La Paz - Bolivia, jueves, 07 de octubre de 2010

“Conozco al presidente Evo como si fuera mi wawa”, me dijo mi comadre Macacha, antes de que los dirigentes de la Asociación Nacional de la Prensa le visitaran en el Palacio de Gobierno en la madrugada del martes, advirtiéndome que mis dirigentes no conseguirían modificar la ley mordaza y Evo sólo los “chuletearía”. Parece que su premonición se cumplió.

Como me vio muy bajoneado, quiso levantar mi ánimo y me dijo tiernamente: “No se preocupe tanto, compadre, porque mientras yo esté a su lado, nada le faltará y si un día los masistas cierran el periódico en el que usted trabaja, yo le compraré otro en el que usted será el director y yo la gerente–propietaria; será una mezcla de Playboy y New York Times, y se llamará El Cholo Ilustrado.

Agradecí las palabras de consuelo que me dirigía mi buena comadre cochabambina y traté de explicarle lo difícil que es asistir a la extinción de un derecho tan natural en el hombre como es el derecho a la libertad de expresión ante la indiferencia de mucha gente, como ser gobernantes, legisladores (diputados y senadores), militares, jueces, policías y universitarios.

Fue entonces cuando Macacha me dijo: “Vamos al naiclú Malena y allí organizaremos una manifestación por las calles de la urbe alteña para protestar contra esa ley que no es antirracista, sino una ley mordaza”. Sacó mi motocicleta Hardley Davidson, montamos en ella y nos dirigimos al “Malena”.

Cuando Macacha habló al público asistente y dijo con elocuencia que deberíamos defender el derecho a la libre expresión, todos manifestaron su apoyo, comenzando por las bailarinas del estriptís, concluyendo con los yatiris y pasando por los intelectuales, empleados ocupados y muchísimos desocupados.

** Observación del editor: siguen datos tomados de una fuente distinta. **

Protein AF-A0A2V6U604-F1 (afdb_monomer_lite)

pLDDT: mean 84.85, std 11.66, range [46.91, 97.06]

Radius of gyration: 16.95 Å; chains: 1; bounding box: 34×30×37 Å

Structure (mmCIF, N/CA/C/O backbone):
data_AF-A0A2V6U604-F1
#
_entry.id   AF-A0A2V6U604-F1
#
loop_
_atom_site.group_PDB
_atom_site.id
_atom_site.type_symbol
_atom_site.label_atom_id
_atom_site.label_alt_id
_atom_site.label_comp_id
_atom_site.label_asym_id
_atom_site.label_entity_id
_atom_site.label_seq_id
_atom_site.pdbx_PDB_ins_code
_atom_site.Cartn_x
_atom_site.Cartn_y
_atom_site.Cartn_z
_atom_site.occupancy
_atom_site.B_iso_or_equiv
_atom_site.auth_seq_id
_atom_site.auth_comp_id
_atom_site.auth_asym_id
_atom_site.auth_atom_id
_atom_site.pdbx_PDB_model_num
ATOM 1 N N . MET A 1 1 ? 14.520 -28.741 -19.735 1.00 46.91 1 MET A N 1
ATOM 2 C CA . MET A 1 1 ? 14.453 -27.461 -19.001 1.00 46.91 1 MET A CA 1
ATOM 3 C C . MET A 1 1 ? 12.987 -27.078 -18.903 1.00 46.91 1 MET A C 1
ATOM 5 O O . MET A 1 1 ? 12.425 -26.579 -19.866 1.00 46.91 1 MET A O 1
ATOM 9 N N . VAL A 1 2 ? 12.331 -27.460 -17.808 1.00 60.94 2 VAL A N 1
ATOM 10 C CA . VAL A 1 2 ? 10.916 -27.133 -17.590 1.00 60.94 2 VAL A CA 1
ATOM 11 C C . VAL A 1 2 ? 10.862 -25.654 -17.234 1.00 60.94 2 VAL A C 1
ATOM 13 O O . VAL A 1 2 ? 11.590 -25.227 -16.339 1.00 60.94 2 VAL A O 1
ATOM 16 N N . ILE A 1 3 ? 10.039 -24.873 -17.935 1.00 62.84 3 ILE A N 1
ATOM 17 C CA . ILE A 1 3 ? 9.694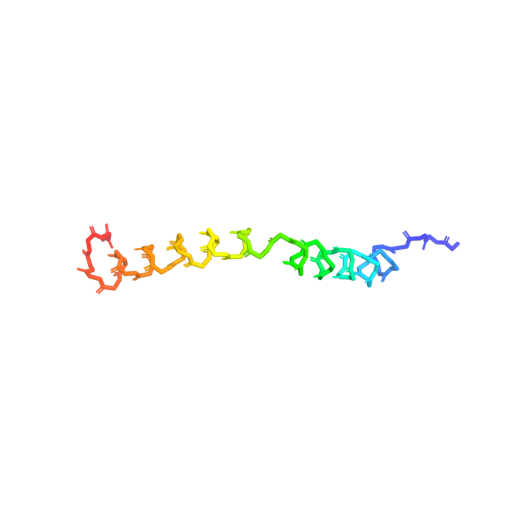 -23.509 -17.527 1.00 62.84 3 ILE A CA 1
ATOM 18 C C . ILE A 1 3 ? 8.906 -23.652 -16.217 1.00 62.84 3 ILE A C 1
ATOM 20 O O . ILE A 1 3 ? 7.685 -23.779 -16.211 1.00 62.84 3 ILE A O 1
ATOM 24 N N . GLY A 1 4 ? 9.617 -23.777 -15.098 1.00 66.38 4 GLY A N 1
ATOM 25 C CA . GLY A 1 4 ? 9.012 -23.860 -13.781 1.00 66.38 4 GLY A CA 1
ATOM 26 C C . GLY A 1 4 ? 8.379 -22.520 -13.428 1.00 66.38 4 GLY A C 1
ATOM 27 O O . GLY A 1 4 ? 8.869 -21.465 -13.835 1.00 66.38 4 GLY A O 1
ATOM 28 N N . VAL A 1 5 ? 7.323 -22.562 -12.617 1.00 62.84 5 VAL A N 1
ATOM 29 C CA . VAL A 1 5 ? 6.596 -21.399 -12.067 1.00 62.84 5 VAL A CA 1
ATOM 30 C C . VAL A 1 5 ? 7.538 -20.313 -11.494 1.00 62.84 5 VAL A C 1
ATOM 32 O O . VAL A 1 5 ? 7.189 -19.135 -11.461 1.00 62.84 5 VAL A O 1
ATOM 35 N N . ALA A 1 6 ? 8.776 -20.683 -11.145 1.00 65.88 6 ALA A N 1
ATOM 36 C CA . ALA A 1 6 ? 9.870 -19.798 -10.750 1.00 65.88 6 ALA A CA 1
ATOM 37 C C . ALA A 1 6 ? 10.184 -18.649 -11.735 1.00 65.88 6 ALA A C 1
ATOM 39 O O . ALA A 1 6 ? 10.547 -17.566 -11.284 1.00 65.88 6 ALA A O 1
ATOM 40 N N . HIS A 1 7 ? 10.021 -18.833 -13.052 1.00 67.38 7 HIS A N 1
ATOM 41 C CA . HIS A 1 7 ? 10.294 -17.770 -14.038 1.00 67.38 7 HIS A CA 1
ATOM 42 C C . HIS A 1 7 ? 9.069 -16.908 -14.378 1.00 67.38 7 HIS A C 1
ATOM 44 O O . HIS A 1 7 ? 9.226 -15.813 -14.913 1.00 67.38 7 HIS A O 1
ATOM 50 N N . LEU A 1 8 ? 7.855 -17.366 -14.049 1.00 71.81 8 LEU A N 1
ATOM 51 C CA . LEU A 1 8 ? 6.624 -16.589 -14.243 1.00 71.81 8 LEU A CA 1
ATOM 52 C C . LEU A 1 8 ? 6.404 -15.566 -13.121 1.00 71.81 8 LEU A C 1
ATOM 54 O O . LEU A 1 8 ? 5.861 -14.493 -13.372 1.00 71.81 8 LEU A O 1
ATOM 58 N N . SER A 1 9 ? 6.846 -15.880 -11.900 1.00 80.31 9 SER A N 1
ATOM 59 C CA . SER A 1 9 ? 6.645 -15.031 -10.717 1.00 80.31 9 SER A CA 1
ATOM 60 C C . SER A 1 9 ? 7.146 -13.580 -10.885 1.00 80.31 9 SER A C 1
ATOM 62 O O . SER A 1 9 ? 6.367 -12.656 -10.629 1.00 80.31 9 SER A O 1
ATOM 64 N N . PRO A 1 10 ? 8.371 -13.319 -11.396 1.00 86.06 10 PRO A N 1
ATOM 65 C CA . PRO A 1 10 ? 8.865 -11.947 -11.547 1.00 86.06 10 PRO A CA 1
ATOM 66 C C . PRO A 1 10 ? 8.064 -11.136 -12.572 1.00 86.06 10 PRO A C 1
ATOM 68 O O . PRO A 1 10 ? 7.759 -9.968 -12.344 1.00 86.06 10 PRO A O 1
ATOM 71 N N . ILE A 1 11 ? 7.686 -11.769 -13.686 1.00 88.31 11 ILE A N 1
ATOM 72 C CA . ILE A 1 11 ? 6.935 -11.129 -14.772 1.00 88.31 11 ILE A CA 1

Nuestra marcha fue encabezada por la orquesta del Malena, a la que se unieron tres conjuntos de mariachis alteños con bigotes mexicanos, todos protegiendo a las chicas del estriptís que, cual guaripoleras nocturnas, atrajeron a miles de manifestantes que gritaban: “¡Viva el derecho a la libre expresión!”, “¡abajo los diputados y senadores masistas!”, “¡vivan los periódicos libres!”, “¡vivan las emisoras privadas!”, “viva la televisión privada!”.

Así recorrimos las calles de la ciudad de El Alto, sin saber que a la misma hora se realizaban manifestaciones similares, aunque no tan alegres, en la plaza Murillo de la ciudad de La Paz, en la ciudad de Santa Cruz, en Tarija, Oruro, Sucre y Potosí, y otras ciudades importantes.

Después del deber cumplido, Macacha me condujo a mi casa en mi motocicleta y ella siguió viaje a la suya, no sin antes decirme: “Ya no tienes que estar triste porque debes comprender que el derecho a la libre expresión sobrevivirá mientras crean en él los periodistas, los radialistas, los hombres de la televisión, las estriptiseras, los mariachis, los intelectuales, los profesores, los desocupados y tu comadre cochabambina”.